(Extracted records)
● ● ●

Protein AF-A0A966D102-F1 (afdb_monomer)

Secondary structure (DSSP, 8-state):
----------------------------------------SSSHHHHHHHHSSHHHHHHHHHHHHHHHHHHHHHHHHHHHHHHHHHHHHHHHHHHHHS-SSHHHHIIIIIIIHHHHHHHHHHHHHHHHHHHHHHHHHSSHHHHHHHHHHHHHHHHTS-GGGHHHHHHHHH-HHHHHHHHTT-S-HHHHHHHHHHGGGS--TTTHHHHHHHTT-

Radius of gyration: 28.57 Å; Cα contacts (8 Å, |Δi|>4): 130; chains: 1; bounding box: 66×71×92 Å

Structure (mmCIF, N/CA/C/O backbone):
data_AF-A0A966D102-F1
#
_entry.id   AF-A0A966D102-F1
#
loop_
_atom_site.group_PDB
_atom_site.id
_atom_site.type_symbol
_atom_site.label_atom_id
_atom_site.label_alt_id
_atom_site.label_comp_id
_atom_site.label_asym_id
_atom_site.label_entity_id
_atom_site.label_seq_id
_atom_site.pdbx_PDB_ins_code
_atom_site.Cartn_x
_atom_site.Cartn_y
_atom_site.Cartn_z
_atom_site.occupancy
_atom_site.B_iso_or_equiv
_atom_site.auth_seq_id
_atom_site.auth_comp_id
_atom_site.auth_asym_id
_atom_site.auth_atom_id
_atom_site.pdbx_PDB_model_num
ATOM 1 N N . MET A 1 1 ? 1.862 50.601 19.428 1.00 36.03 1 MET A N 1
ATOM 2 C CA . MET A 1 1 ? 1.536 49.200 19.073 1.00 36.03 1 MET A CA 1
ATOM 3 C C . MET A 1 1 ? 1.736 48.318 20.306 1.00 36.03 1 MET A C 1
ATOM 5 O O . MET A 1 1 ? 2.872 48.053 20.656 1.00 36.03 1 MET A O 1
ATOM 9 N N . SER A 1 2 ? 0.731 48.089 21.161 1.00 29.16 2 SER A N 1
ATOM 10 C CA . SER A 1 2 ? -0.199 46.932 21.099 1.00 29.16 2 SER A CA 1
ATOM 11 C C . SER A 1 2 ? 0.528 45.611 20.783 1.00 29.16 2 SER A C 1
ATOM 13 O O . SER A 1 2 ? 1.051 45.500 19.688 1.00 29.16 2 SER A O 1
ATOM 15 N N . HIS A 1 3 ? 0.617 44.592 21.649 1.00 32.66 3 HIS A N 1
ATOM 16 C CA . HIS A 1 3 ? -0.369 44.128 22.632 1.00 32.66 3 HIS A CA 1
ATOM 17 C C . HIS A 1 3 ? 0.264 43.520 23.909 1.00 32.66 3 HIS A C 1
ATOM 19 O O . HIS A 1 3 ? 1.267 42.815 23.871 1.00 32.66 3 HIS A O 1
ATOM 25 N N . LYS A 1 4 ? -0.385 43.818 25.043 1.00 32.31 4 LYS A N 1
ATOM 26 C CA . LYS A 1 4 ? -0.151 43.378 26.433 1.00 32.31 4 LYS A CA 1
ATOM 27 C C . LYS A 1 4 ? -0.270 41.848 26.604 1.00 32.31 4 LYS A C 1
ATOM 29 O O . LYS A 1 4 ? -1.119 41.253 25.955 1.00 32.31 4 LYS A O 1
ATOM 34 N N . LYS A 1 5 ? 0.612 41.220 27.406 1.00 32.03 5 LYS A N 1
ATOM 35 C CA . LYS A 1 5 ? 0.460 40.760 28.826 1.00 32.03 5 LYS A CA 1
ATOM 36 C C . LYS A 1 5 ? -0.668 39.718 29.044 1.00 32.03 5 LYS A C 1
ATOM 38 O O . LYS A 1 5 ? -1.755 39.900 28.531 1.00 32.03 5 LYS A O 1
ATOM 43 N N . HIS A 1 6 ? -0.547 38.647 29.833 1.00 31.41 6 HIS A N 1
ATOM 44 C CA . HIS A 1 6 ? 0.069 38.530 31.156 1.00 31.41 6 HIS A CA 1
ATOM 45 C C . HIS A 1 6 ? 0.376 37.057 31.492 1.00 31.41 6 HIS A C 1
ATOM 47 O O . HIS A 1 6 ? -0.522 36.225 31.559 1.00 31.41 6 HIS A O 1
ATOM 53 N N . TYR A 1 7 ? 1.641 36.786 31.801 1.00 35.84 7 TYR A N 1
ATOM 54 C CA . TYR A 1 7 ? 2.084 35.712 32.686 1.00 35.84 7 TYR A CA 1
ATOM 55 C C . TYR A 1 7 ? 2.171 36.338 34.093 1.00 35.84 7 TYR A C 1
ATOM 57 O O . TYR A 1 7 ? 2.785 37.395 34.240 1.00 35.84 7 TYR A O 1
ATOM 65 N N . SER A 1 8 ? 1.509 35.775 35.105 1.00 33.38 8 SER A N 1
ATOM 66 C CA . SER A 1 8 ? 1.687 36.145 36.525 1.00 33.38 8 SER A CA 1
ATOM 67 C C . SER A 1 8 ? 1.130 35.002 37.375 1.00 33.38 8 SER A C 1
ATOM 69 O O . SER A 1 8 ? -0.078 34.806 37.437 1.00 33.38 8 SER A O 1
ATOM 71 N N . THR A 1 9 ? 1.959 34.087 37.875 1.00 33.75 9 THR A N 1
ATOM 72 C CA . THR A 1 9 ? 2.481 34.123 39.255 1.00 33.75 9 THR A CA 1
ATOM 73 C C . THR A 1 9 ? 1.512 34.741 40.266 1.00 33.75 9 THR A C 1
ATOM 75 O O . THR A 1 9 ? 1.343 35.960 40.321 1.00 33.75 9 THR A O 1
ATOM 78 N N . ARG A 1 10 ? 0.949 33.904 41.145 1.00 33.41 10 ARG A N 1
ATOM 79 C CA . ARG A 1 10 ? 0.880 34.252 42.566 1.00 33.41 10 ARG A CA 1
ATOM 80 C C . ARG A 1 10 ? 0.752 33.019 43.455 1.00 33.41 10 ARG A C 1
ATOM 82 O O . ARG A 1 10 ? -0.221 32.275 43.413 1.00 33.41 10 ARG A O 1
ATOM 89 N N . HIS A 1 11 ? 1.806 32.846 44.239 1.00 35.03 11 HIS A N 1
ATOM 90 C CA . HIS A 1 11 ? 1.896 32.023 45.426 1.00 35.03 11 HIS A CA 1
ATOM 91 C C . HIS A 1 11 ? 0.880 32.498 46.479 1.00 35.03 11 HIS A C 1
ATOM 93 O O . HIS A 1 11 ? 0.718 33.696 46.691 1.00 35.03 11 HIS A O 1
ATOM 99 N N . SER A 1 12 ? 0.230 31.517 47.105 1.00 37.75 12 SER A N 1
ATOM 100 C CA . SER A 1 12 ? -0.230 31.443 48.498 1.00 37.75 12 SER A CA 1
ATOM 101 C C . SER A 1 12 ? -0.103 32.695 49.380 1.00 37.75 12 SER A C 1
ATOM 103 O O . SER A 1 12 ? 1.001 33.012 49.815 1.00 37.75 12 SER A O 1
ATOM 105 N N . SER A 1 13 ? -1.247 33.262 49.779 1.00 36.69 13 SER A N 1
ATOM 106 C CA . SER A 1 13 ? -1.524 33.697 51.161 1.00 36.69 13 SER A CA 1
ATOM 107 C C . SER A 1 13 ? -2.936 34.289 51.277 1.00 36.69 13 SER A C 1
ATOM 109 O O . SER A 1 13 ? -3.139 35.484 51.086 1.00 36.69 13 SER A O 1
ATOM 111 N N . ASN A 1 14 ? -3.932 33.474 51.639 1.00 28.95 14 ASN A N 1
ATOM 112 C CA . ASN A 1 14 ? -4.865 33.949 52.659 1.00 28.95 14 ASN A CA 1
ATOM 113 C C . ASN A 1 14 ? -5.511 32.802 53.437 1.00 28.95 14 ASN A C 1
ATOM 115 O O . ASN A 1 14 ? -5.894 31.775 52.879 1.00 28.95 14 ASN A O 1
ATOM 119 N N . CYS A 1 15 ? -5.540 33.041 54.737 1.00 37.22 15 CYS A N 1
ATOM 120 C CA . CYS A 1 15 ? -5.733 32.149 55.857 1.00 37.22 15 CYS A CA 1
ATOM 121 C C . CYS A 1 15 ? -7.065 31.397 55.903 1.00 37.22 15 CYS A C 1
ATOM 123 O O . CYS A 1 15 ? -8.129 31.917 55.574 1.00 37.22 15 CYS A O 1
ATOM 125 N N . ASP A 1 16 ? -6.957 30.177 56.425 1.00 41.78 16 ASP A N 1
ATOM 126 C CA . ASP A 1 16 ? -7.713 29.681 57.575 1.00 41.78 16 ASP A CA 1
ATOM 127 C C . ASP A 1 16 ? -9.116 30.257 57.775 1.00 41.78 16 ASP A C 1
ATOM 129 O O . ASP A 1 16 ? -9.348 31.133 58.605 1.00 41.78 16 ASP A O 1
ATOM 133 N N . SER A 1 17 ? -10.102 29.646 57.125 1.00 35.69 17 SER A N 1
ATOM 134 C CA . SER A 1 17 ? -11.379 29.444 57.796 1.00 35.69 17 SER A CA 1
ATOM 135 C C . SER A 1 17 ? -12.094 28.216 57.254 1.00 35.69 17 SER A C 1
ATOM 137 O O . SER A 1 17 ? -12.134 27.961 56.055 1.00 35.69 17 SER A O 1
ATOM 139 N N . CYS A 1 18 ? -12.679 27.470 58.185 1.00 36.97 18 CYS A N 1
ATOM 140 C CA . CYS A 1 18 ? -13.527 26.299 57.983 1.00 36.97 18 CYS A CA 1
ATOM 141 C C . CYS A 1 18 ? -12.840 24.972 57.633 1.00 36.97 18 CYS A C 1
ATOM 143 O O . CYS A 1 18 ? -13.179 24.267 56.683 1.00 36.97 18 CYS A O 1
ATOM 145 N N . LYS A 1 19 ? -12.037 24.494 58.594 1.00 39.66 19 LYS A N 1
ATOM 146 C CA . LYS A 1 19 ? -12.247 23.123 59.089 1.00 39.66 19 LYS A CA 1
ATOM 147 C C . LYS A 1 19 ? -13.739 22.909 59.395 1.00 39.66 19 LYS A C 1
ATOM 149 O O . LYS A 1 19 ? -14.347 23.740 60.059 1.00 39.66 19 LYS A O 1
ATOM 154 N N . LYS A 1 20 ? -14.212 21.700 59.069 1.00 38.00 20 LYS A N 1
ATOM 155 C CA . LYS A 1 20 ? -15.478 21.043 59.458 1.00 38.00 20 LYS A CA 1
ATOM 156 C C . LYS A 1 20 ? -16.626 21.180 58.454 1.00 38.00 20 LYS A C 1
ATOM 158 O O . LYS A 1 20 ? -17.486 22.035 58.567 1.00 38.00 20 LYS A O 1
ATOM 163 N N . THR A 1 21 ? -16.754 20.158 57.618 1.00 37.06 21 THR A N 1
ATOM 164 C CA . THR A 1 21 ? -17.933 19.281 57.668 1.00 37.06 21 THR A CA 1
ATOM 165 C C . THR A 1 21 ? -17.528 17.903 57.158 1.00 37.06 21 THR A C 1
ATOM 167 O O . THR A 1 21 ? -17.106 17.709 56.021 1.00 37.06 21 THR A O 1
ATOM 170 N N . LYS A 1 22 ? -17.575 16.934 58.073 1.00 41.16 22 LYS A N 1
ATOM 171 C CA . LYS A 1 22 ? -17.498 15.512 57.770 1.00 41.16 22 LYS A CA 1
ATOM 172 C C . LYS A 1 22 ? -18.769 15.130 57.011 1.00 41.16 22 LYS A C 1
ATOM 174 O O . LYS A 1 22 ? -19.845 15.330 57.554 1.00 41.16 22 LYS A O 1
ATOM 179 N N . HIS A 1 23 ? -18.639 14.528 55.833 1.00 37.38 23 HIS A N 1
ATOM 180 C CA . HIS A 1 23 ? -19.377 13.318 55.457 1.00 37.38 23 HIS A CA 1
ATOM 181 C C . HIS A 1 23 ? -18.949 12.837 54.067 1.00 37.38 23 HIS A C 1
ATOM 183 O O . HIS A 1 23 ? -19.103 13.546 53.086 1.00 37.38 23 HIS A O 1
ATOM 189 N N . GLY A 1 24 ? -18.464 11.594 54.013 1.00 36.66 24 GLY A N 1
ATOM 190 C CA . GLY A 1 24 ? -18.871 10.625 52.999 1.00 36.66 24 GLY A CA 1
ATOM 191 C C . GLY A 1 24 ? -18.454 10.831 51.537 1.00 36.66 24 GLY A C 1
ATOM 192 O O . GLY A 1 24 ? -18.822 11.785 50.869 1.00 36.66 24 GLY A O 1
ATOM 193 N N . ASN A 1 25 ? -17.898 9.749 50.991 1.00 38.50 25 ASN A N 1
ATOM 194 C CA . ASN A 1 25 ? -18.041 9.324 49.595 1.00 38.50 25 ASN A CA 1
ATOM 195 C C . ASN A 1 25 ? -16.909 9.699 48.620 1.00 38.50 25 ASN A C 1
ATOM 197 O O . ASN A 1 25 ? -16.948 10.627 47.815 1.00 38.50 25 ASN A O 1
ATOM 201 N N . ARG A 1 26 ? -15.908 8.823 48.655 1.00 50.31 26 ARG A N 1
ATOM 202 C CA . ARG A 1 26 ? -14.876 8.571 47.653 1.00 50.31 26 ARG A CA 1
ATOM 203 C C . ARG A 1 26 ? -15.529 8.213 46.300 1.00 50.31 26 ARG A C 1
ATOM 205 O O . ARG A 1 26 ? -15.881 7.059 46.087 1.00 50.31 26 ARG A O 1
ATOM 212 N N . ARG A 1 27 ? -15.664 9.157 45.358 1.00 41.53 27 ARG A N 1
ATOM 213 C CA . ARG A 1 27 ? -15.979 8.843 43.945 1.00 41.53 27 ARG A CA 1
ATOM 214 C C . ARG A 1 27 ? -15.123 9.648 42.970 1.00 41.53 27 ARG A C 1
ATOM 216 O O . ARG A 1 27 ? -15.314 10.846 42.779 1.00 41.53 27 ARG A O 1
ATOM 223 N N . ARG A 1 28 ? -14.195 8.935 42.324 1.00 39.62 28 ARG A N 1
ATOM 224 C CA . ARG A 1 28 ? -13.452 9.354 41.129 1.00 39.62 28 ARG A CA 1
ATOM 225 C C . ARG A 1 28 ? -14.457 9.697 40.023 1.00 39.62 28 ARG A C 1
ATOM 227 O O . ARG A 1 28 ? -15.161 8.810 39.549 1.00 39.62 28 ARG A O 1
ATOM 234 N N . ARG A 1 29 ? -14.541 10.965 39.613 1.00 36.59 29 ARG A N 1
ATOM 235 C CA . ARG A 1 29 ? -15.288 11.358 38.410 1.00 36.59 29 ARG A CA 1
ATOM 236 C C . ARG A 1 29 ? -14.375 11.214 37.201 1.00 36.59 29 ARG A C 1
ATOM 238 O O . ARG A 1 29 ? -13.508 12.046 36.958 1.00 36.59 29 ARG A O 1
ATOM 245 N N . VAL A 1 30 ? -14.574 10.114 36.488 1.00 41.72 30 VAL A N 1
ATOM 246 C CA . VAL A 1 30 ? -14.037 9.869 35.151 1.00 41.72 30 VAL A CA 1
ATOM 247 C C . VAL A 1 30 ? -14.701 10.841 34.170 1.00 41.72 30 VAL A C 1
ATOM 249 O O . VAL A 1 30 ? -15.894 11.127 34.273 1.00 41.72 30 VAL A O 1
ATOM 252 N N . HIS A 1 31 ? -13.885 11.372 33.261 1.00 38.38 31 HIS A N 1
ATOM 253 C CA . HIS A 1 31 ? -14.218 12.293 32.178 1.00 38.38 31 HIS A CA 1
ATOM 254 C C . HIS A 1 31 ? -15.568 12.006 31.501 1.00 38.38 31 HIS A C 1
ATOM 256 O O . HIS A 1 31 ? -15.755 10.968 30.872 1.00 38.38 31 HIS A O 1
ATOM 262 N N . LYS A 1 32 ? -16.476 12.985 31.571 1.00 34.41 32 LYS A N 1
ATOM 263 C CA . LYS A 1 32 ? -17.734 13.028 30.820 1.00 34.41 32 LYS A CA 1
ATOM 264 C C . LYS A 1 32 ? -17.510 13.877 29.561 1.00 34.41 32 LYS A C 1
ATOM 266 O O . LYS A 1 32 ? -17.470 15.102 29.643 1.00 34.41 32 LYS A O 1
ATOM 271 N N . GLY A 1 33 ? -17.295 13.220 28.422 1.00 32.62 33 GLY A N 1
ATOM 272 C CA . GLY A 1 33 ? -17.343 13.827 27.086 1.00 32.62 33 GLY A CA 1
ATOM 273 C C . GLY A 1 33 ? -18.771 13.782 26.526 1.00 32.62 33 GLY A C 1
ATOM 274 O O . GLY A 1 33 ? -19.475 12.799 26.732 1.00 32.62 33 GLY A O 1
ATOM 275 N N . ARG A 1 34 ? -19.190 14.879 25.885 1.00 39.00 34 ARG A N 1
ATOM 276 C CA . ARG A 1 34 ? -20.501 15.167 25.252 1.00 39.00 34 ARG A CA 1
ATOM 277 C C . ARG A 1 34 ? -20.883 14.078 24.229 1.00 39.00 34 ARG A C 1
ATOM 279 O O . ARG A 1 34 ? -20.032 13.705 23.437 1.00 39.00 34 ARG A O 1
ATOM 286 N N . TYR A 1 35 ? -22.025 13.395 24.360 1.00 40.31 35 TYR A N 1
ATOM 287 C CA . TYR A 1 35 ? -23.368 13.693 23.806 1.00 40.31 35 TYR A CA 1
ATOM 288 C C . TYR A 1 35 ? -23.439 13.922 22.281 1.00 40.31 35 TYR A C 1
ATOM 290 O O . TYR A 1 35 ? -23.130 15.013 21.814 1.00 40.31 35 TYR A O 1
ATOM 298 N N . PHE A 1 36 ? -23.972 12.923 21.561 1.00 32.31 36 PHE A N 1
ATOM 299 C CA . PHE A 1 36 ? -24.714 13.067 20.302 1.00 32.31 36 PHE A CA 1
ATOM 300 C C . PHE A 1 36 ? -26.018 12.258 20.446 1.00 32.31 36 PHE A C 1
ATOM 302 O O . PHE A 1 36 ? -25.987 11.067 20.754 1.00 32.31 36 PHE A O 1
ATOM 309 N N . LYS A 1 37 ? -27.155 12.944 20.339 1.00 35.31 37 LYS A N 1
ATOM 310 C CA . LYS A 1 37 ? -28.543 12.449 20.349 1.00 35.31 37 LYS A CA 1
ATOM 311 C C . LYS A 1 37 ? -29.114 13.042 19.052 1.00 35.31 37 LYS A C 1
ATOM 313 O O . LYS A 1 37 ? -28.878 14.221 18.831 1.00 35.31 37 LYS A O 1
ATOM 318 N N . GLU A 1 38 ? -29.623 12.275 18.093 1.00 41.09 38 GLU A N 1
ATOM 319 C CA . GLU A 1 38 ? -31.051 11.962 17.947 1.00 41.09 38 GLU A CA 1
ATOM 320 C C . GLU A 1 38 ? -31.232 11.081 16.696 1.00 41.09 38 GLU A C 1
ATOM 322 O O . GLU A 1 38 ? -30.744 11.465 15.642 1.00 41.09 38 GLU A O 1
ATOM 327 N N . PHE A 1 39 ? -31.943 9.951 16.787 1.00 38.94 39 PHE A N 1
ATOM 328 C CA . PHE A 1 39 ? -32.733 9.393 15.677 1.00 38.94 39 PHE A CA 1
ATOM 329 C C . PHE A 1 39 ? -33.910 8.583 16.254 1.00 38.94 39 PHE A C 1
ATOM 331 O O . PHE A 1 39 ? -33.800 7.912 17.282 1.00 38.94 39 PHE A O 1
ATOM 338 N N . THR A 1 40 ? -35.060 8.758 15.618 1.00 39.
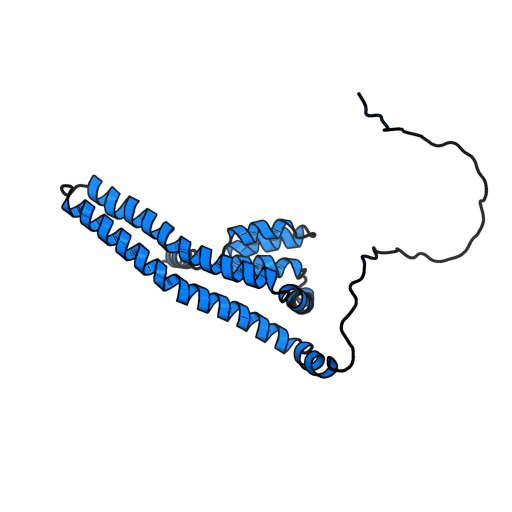69 40 THR A N 1
ATOM 339 C CA . THR A 1 40 ? -36.437 8.535 16.080 1.00 39.69 40 THR A CA 1
ATOM 340 C C . THR A 1 40 ? -36.782 7.061 16.368 1.00 39.69 40 THR A C 1
ATOM 342 O O . THR A 1 40 ? -36.316 6.149 15.691 1.00 39.69 40 THR A O 1
ATOM 345 N N . GLN A 1 41 ? -37.610 6.826 17.393 1.00 49.91 41 GLN A N 1
ATOM 346 C CA . GLN A 1 41 ? -37.772 5.553 18.122 1.00 49.91 41 GLN A CA 1
ATOM 347 C C . GLN A 1 41 ? -38.754 4.507 17.547 1.00 49.91 41 GLN A C 1
ATOM 349 O O . GLN A 1 41 ? -38.778 3.395 18.058 1.00 49.91 41 GLN A O 1
ATOM 354 N N . GLU A 1 42 ? -39.535 4.767 16.494 1.00 43.94 42 GLU A N 1
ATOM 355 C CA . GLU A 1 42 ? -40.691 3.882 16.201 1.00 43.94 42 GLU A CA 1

● ● ●

ABOUT THIS TASK
All lines above from the one holding "ATOM 93 O O" to the one holding "ATOM 134 C CA", inclusive, are to be copied exactly; no other line is wanted.

EXPECTED ANSWER
ATOM 93 O O . HIS A 1 11 ? 0.718 33.696 46.691 1.00 35.03 11 HIS A O 1
ATOM 99 N N . SER A 1 12 ? 0.230 31.517 47.105 1.00 37.75 12 SER A N 1
ATOM 100 C CA . SER A 1 12 ? -0.230 31.443 48.498 1.00 37.75 12 SER A CA 1
ATOM 101 C C . SER A 1 12 ? -0.103 32.695 49.380 1.00 37.75 12 SER A C 1
ATOM 103 O O . SER A 1 12 ? 1.001 33.012 49.815 1.00 37.75 12 SER A O 1
ATOM 105 N N . SER A 1 13 ? -1.247 33.262 49.779 1.00 36.69 13 SER A N 1
ATOM 106 C CA . SER A 1 13 ? -1.524 33.697 51.161 1.00 36.69 13 SER A CA 1
ATOM 107 C C . SER A 1 13 ? -2.936 34.289 51.277 1.00 36.69 13 SER A C 1
ATOM 109 O O . SER A 1 13 ? -3.139 35.484 51.086 1.00 36.69 13 SER A O 1
ATOM 111 N N . ASN A 1 14 ? -3.932 33.474 51.639 1.00 28.95 14 ASN A N 1
ATOM 112 C CA . ASN A 1 14 ? -4.865 33.949 52.659 1.00 28.95 14 ASN A CA 1
ATOM 113 C C . ASN A 1 14 ? -5.511 32.802 53.437 1.00 28.95 14 ASN A C 1
ATOM 115 O O . ASN A 1 14 ? -5.894 31.775 52.879 1.00 28.95 14 ASN A O 1
ATOM 119 N N . CYS A 1 15 ? -5.540 33.041 54.737 1.00 37.22 15 CYS A N 1
ATOM 120 C CA . CYS A 1 15 ? -5.733 32.149 55.857 1.00 37.22 15 CYS A CA 1
ATOM 121 C C . CYS A 1 15 ? -7.065 31.397 55.903 1.00 37.22 15 CYS A C 1
ATOM 123 O O . CYS A 1 15 ? -8.129 31.917 55.574 1.00 37.22 15 CYS A O 1
ATOM 125 N N . ASP A 1 16 ? -6.957 30.177 56.425 1.00 41.78 16 ASP A N 1
ATOM 126 C CA . ASP A 1 16 ? -7.713 29.681 57.575 1.00 41.78 16 ASP A CA 1
ATOM 127 C C . ASP A 1 16 ? -9.116 30.257 57.775 1.00 41.78 16 ASP A C 1
ATOM 129 O O . ASP A 1 16 ? -9.348 31.133 58.605 1.00 41.78 16 ASP A O 1
ATOM 133 N N . SER A 1 17 ? -10.102 29.646 57.125 1.00 35.69 17 SER A N 1
ATOM 134 C CA . SER A 1 17 ? -11.379 29.444 57.796 1.00 35.69 17 SER A CA 1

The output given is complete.